Догадалась ли она об этом? Ведь только сидя на скамейке, я понял, что меня радует исчезновение Рэя и его возможная смерть, — ведь только чудом он мог бы отыскать правильную дорогу.
Поняла ли она и это? И в таком случае каковы ее чувства ко мне?
Презрение? Жалость? Ничего такого я не прочитал в ее глазах. Всего лишь любопытство.
Тут пришло новое, более экстравагантное объяснение. Она оттолкнулась от мыслей Олсена, проскользнувших в некоторых его вопросах, но ведь Олсен меня мало знает и образ мышления у него полицейский.
Лейтенант оглядывал меня и Мону, взвешивая возможность интимной связи между нами. В этом-то я уверен. Готов держать пари, что он наводил секретные справки. Но случаю было угодно, чтобы на вечере у Эшбриджей я почти ни разу не приблизился к Моне.
Думает ли Изабель, что у меня были тайные свидания с Моной?
Я езжу в Нью-Йорк в среднем раз в неделю и провожу там целый день.
Случается, и заночевываю. Рэй часто путешествовал, потому что его агентство имеет ответвления в Лос-Анджелесе и в Лас-Вегасе.
Увидев меня вернувшимся домой в одиночестве, не подумала ли моя жена, пусть на какое-то мгновение, что я мог воспользоваться этой кошмарной ночью, чтобы отделаться от Рэя?
Хладнокровно рассуждая, в этом нет ничего невозможного.
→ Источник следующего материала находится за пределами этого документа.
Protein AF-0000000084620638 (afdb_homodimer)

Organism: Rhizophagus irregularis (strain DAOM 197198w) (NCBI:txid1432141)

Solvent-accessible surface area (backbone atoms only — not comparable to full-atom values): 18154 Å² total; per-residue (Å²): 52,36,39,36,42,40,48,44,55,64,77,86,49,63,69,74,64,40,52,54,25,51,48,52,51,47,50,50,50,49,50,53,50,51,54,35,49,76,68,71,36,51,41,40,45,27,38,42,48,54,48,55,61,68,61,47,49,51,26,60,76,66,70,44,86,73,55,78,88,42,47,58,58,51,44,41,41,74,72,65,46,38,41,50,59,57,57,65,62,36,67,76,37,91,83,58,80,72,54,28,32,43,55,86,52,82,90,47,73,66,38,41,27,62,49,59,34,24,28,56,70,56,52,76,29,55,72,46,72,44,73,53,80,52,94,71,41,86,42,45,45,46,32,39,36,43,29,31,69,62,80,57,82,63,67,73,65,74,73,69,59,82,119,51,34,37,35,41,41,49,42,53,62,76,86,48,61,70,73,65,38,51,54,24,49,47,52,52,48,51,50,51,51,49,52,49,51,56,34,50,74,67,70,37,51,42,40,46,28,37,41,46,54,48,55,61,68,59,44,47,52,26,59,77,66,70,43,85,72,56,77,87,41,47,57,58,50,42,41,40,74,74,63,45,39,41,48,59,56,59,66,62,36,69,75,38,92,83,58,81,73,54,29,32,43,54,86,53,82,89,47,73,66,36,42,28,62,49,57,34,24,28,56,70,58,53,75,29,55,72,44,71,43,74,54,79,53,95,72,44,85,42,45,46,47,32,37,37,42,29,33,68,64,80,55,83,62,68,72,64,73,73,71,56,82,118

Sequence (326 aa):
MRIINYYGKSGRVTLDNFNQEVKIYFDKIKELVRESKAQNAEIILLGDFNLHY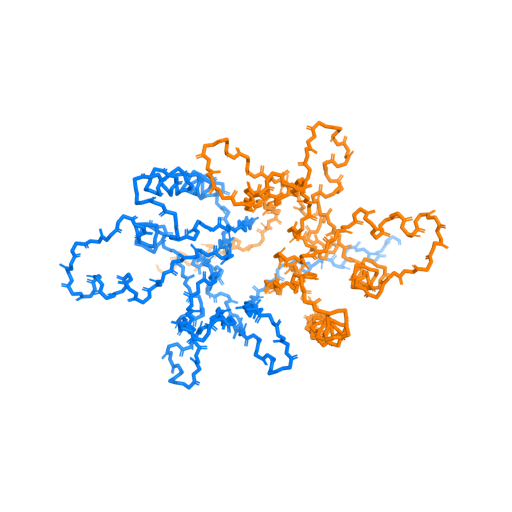EKYLDDKNNNRKMKKEYKLFEWIEDEQNFYDPFYIMFDNLSQHSLNTFYPFNTNQNPSRIDYIWVTENLFSETQECKIVNTTTINTDHRMLVYSIWSEDLIGNIANIKRKMRIINYYGKSGRVTLDNFNQEVKIYFDKIKELVRESKAQNAEIILLGDFNLHYEKYLDDKNNNRKMKKEYKLFEWIEDEQNFYDPFYIMFDNLSQHSLNTFYPFNTNQNPSRIDYIWVTENLFSETQECKIVNTTTINTDHRMLVYSIWSEDLIGNIANIKRK

Nearest PDB structures (foldseek):
  7n94-assembly2_B  TM=7.188E-01  e=6.968E-06  Homo sapiens
  5wn0-assembly2_B  TM=7.316E-01  e=2.159E-05  Homo sapiens
  8uw3-assembly1_A  TM=6.860E-01  e=4.791E-03  Homo sapiens
  1yf3-assembly1_A  TM=4.602E-01  e=6.433E-01  Tequatrovirus T4
  1yfl-assembly1_B  TM=4.319E-01  e=6.174E+00  Tequatrovirus T4

pLDDT: mean 82.53, std 18.66, range [20.81, 98.25]

Radius of gyration: 20.16 Å; Cα contacts (8 Å, |Δi|>4): 505; chains: 2; bounding box: 62×59×42 Å

InterPro domains:
  IPR005135 Endonuclease/exonuclease/phosphatase [PF14529] (2-143)
  IPR036691 Endonuclease/exonuclease/phosphatase superfamily [G3DSA:3.60.10.10] (1-149)
  IPR036691 Endonuclease/exonuclease/phosphatase superfamily [SSF56219] (2-145)

Structure (mmCIF, N/CA/C/O backbone):
data_AF-0000000084620638-model_v1
#
loop_
_entity.id
_entity.type
_entity.pdbx_description
1 polymer 'Endonuclease/exonuclease/phosphatase domain-containing protein'
#
loop_
_atom_site.group_PDB
_atom_site.id
_atom_site.type_symbol
_atom_site.label_atom_id
_atom_site.label_alt_id
_atom_site.label_comp_id
_atom_site.label_asym_id
_atom_site.label_entity_id
_atom_site.label_seq_id
_atom_site.pdbx_PDB_ins_code
_atom_site.Cartn_x
_atom_site.Cartn_y
_atom_site.Cartn_z
_atom_site.occupancy
_atom_site.B_iso_or_equiv
_atom_site.auth_seq_id
_atom_site.auth_comp_id
_atom_site.auth_asym_id
_atom_site.auth_atom_id
_atom_site.pdbx_PDB_model_num
ATOM 1 N N . MET A 1 1 ? 12.703 3.217 -9.945 1 94.38 1 MET A N 1
ATOM 2 C CA . MET A 1 1 ? 11.891 2.305 -9.141 1 94.38 1 MET A CA 1
ATOM 3 C C . MET A 1 1 ? 10.414 2.645 -9.266 1 94.38 1 MET A C 1
ATOM 5 O O . MET A 1 1 ? 10.039 3.818 -9.297 1 94.38 1 MET A O 1
ATOM 9 N N . ARG A 1 2 ? 9.625 1.579 -9.359 1 96 2 ARG A N 1
ATOM 10 C CA . ARG A 1 2 ? 8.188 1.77 -9.461 1 96 2 ARG A CA 1
ATOM 11 C C . ARG A 1 2 ? 7.453 1.058 -8.328 1 96 2 ARG A C 1
ATOM 13 O O . ARG A 1 2 ? 7.742 -0.104 -8.031 1 96 2 ARG A O 1
ATOM 20 N N . ILE A 1 3 ? 6.566 1.868 -7.68 1 97.44 3 ILE A N 1
ATOM 21 C CA . ILE A 1 3 ? 5.707 1.337 -6.629 1 97.44 3 ILE A CA 1
ATOM 22 C C . ILE A 1 3 ? 4.273 1.229 -7.137 1 97.44 3 ILE A C 1
ATOM 24 O O . ILE A 1 3 ? 3.699 2.213 -7.613 1 97.44 3 ILE A O 1
ATOM 28 N N . ILE A 1 4 ? 3.725 0.054 -7.086 1 96.62 4 ILE A N 1
ATOM 29 C CA . ILE A 1 4 ? 2.354 -0.219 -7.504 1 96.62 4 ILE A CA 1
ATOM 30 C C . ILE A 1 4 ? 1.522 -0.648 -6.297 1 96.62 4 ILE A C 1
ATOM 32 O O . ILE A 1 4 ? 1.753 -1.716 -5.723 1 96.62 4 ILE A O 1
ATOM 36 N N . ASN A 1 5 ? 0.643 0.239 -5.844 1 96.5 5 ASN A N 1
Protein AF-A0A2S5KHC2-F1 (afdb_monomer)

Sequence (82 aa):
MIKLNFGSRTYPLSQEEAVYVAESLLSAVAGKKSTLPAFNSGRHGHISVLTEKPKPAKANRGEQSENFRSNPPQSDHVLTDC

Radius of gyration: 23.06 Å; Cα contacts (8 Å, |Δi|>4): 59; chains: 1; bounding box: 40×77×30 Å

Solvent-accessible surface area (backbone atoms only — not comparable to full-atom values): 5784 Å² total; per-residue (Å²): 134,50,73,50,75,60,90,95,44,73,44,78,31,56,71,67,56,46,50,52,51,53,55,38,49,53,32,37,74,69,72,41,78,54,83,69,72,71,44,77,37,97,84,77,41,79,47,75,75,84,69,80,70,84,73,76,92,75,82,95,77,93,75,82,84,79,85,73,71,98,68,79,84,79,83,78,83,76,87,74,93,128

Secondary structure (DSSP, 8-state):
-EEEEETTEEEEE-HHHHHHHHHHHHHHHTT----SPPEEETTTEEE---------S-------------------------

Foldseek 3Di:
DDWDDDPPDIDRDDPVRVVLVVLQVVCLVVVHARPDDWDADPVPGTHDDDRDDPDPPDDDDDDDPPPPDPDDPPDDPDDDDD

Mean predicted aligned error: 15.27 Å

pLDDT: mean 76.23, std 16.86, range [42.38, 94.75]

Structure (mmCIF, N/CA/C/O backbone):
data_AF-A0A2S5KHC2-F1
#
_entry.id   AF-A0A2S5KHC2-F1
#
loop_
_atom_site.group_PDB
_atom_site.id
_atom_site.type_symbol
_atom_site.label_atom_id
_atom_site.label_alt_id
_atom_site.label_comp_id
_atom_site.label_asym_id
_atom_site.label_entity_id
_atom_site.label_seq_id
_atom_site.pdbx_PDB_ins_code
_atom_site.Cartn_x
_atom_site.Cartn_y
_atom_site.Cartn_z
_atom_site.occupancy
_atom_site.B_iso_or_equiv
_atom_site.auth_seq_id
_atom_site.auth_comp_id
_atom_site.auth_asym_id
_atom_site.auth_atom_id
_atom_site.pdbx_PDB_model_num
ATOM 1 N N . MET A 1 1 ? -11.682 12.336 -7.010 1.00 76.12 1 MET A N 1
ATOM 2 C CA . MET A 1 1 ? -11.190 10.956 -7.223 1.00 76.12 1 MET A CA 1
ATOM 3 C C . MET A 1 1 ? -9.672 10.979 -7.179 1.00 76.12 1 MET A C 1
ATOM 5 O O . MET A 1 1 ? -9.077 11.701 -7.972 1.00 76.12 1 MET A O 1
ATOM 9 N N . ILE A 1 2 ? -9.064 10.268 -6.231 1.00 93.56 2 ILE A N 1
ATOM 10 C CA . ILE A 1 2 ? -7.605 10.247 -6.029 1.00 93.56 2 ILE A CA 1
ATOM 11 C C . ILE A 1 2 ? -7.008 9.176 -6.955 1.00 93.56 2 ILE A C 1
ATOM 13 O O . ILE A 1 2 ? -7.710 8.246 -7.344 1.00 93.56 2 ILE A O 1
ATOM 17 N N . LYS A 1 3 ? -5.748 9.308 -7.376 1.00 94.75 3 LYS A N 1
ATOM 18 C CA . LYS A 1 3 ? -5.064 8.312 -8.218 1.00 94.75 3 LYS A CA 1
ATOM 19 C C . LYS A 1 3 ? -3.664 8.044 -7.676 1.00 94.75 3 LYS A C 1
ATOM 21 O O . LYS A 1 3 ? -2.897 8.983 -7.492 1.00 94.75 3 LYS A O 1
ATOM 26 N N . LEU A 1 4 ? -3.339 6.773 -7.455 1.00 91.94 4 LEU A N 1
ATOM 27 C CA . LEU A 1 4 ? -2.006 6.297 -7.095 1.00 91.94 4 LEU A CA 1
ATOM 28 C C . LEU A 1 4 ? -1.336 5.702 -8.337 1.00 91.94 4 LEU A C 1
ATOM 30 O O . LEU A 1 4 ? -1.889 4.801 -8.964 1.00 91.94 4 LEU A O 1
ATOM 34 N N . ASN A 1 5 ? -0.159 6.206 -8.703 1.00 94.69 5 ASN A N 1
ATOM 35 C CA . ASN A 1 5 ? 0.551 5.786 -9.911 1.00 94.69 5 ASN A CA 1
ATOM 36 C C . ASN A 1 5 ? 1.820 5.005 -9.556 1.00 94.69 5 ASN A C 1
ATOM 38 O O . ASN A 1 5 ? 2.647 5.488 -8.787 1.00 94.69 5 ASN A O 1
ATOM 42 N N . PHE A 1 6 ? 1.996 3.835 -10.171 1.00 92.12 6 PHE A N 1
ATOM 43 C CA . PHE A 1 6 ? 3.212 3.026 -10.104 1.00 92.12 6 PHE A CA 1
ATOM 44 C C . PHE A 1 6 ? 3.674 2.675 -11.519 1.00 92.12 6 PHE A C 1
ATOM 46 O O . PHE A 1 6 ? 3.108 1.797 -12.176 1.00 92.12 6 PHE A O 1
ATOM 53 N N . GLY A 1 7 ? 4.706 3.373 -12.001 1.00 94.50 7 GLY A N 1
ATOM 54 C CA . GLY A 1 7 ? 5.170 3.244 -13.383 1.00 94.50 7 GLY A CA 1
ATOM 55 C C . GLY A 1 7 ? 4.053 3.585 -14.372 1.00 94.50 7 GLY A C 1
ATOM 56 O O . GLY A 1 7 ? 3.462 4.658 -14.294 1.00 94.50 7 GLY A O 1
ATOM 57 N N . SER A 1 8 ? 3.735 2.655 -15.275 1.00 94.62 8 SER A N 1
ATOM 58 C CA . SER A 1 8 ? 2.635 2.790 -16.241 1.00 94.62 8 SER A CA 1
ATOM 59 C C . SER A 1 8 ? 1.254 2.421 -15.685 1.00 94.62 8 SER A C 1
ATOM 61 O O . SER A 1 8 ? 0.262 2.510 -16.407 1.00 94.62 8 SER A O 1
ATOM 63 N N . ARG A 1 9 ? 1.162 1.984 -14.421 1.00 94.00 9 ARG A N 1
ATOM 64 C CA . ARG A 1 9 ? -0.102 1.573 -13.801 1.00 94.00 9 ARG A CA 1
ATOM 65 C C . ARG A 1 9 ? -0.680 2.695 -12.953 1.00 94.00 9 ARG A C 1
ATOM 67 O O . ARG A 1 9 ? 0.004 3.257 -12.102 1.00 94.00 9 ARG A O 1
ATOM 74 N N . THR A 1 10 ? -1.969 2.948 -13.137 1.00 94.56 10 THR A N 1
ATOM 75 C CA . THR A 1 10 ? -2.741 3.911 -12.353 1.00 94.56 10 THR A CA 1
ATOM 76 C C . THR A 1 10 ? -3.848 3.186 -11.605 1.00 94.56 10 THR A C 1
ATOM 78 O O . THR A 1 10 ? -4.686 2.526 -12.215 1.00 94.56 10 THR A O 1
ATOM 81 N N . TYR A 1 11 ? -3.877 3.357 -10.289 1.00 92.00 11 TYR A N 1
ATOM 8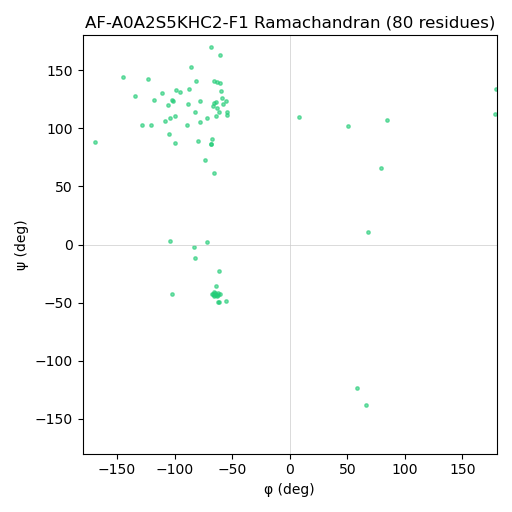2 C CA . TYR A 1 11 ? -4.900 2.832 -9.395 1.00 92.00 11 TYR A CA 1
ATOM 83 C C . TYR A 1 11 ? -5.759 4.010 -8.924 1.00 92.00 11 TYR A C 1
ATOM 85 O O . TYR A 1 11 ? -5.290 4.834 -8.135 1.00 92.00 11 TYR A O 1
ATOM 93 N N . PRO A 1 12 ? -6.998 4.168 -9.421 1.00 94.62 12 PRO A N 1
ATOM 94 C CA . PRO A 1 12 ? -7.900 5.167 -8.862 1.00 94.62 12 PRO A CA 1
ATOM 95 C C . PRO A 1 12 ? -8.171 4.781 -7.411 1.00 94.62 12 PRO A C 1
ATOM 97 O O . PRO A 1 12 ? -8.380 3.612 -7.159 1.00 94.62 12 PRO A O 1
ATOM 100 N N . LEU A 1 13 ? -8.228 5.697 -6.456 1.00 93.81 13 LEU A N 1
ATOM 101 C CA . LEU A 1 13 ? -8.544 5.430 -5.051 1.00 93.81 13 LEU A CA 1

Я действительно думаю, что, если бы она узнала о совершенном мною убийстве, она не реагировала бы иначе, а продолжала бы жить со мной бок о бок, смотря на меня так, как она смотрит, с любопытством и с надеждой во всем разобраться.
Мы поели наедине в столовой, и перед нами, по обыкновению, стояли два серебряных канделябра с красными свечами. Это была традиция Изабель. Ее отец, хирург, тоже любил торжественность.
У меня дома, над типографией и редакцией «Ситизена»[1], жили куда проще.
Кстати, почему отец не позвонил мне, чтобы расспросить о происшествии с Рэем? Ведь он по-прежнему издает в Торрингтоне свою еженедельную газету, одну из старейших в Новой Англии, которая насчитывает больше ста лет своего существования.
После смерти моей матери он живет один. Вернулся к холостяцким привычкам и если не идет в ресторан, то охотно сам себе стряпает. Та же уборщица, что наводит порядок в редакции газеты, поднимается и к нему на второй этаж, чтобы застелить его постель.
Мы живем всего в каких-нибудь тридцати милях друг от друга, и тем не менее я езжу навестить его не больше чем раз в два-три месяца. Вхожу в его кабинет, отделенный от типографии всего лишь стеклянной перегородкой; он всегда с засученными рукавами и всегда за работой.
Поднимая глаза от своих бумаг, он всегда как бы удивляется, что я приехал.
— Добрый день, сын…
— Добрый день, отец…
Он продолжает писать, или править гранки, или говорить по телефону. Я сажусь в единственное кресло, которое стоит все на том же месте, с времен моего детства. Наконец он задает мне вопрос:
— Ты доволен?
— Все идет хорошо.
— Изабель?
У него к ней слабость, хотя он ее несколько и стесняется. Много раз отец, шутя, говорил мне:
— Ты не достоин такой жены, как она…
После чего он, из чувства справедливости, добавлял:
— Не больше, чем я был достоин твоей матери…
Мама умерла три года назад.
— Девочки?
Он никогда не мог запомнить их возраста, и они в его представлении были куда моложе, чем на самом деле.
Отцу семьдесят девять лет. Он высок, тощ и согбен. Я всегда помнил его сгорбленным, всегда худым, с маленькими, очень хитрыми глазками.
— Как идут дела?
— Не жалуюсь.
Он выглядывал в окно.
— Смотри-ка! У тебя новая машина…
Своей он пользовался больше десяти лет. Правда, пользовался-то он ей довольно редко. Он редактировал «Ситизен» почти один, и его редкие сотрудники были бесплатными добровольцами.
Женщина лет шестидесяти, г-жа Фукс, которую я знал издавна, занималась сбором рекламы.
Отец печатал также визитные карточки, похоронные извещения, коммерческие каталоги для местных торговцев. Он никогда не стремился расширить свое предприятие, а, наоборот, постепенно все сужал поле деятельности.
— О чем ты задумался?
Я вздрогнул как пойманный на месте преступления. Привычка!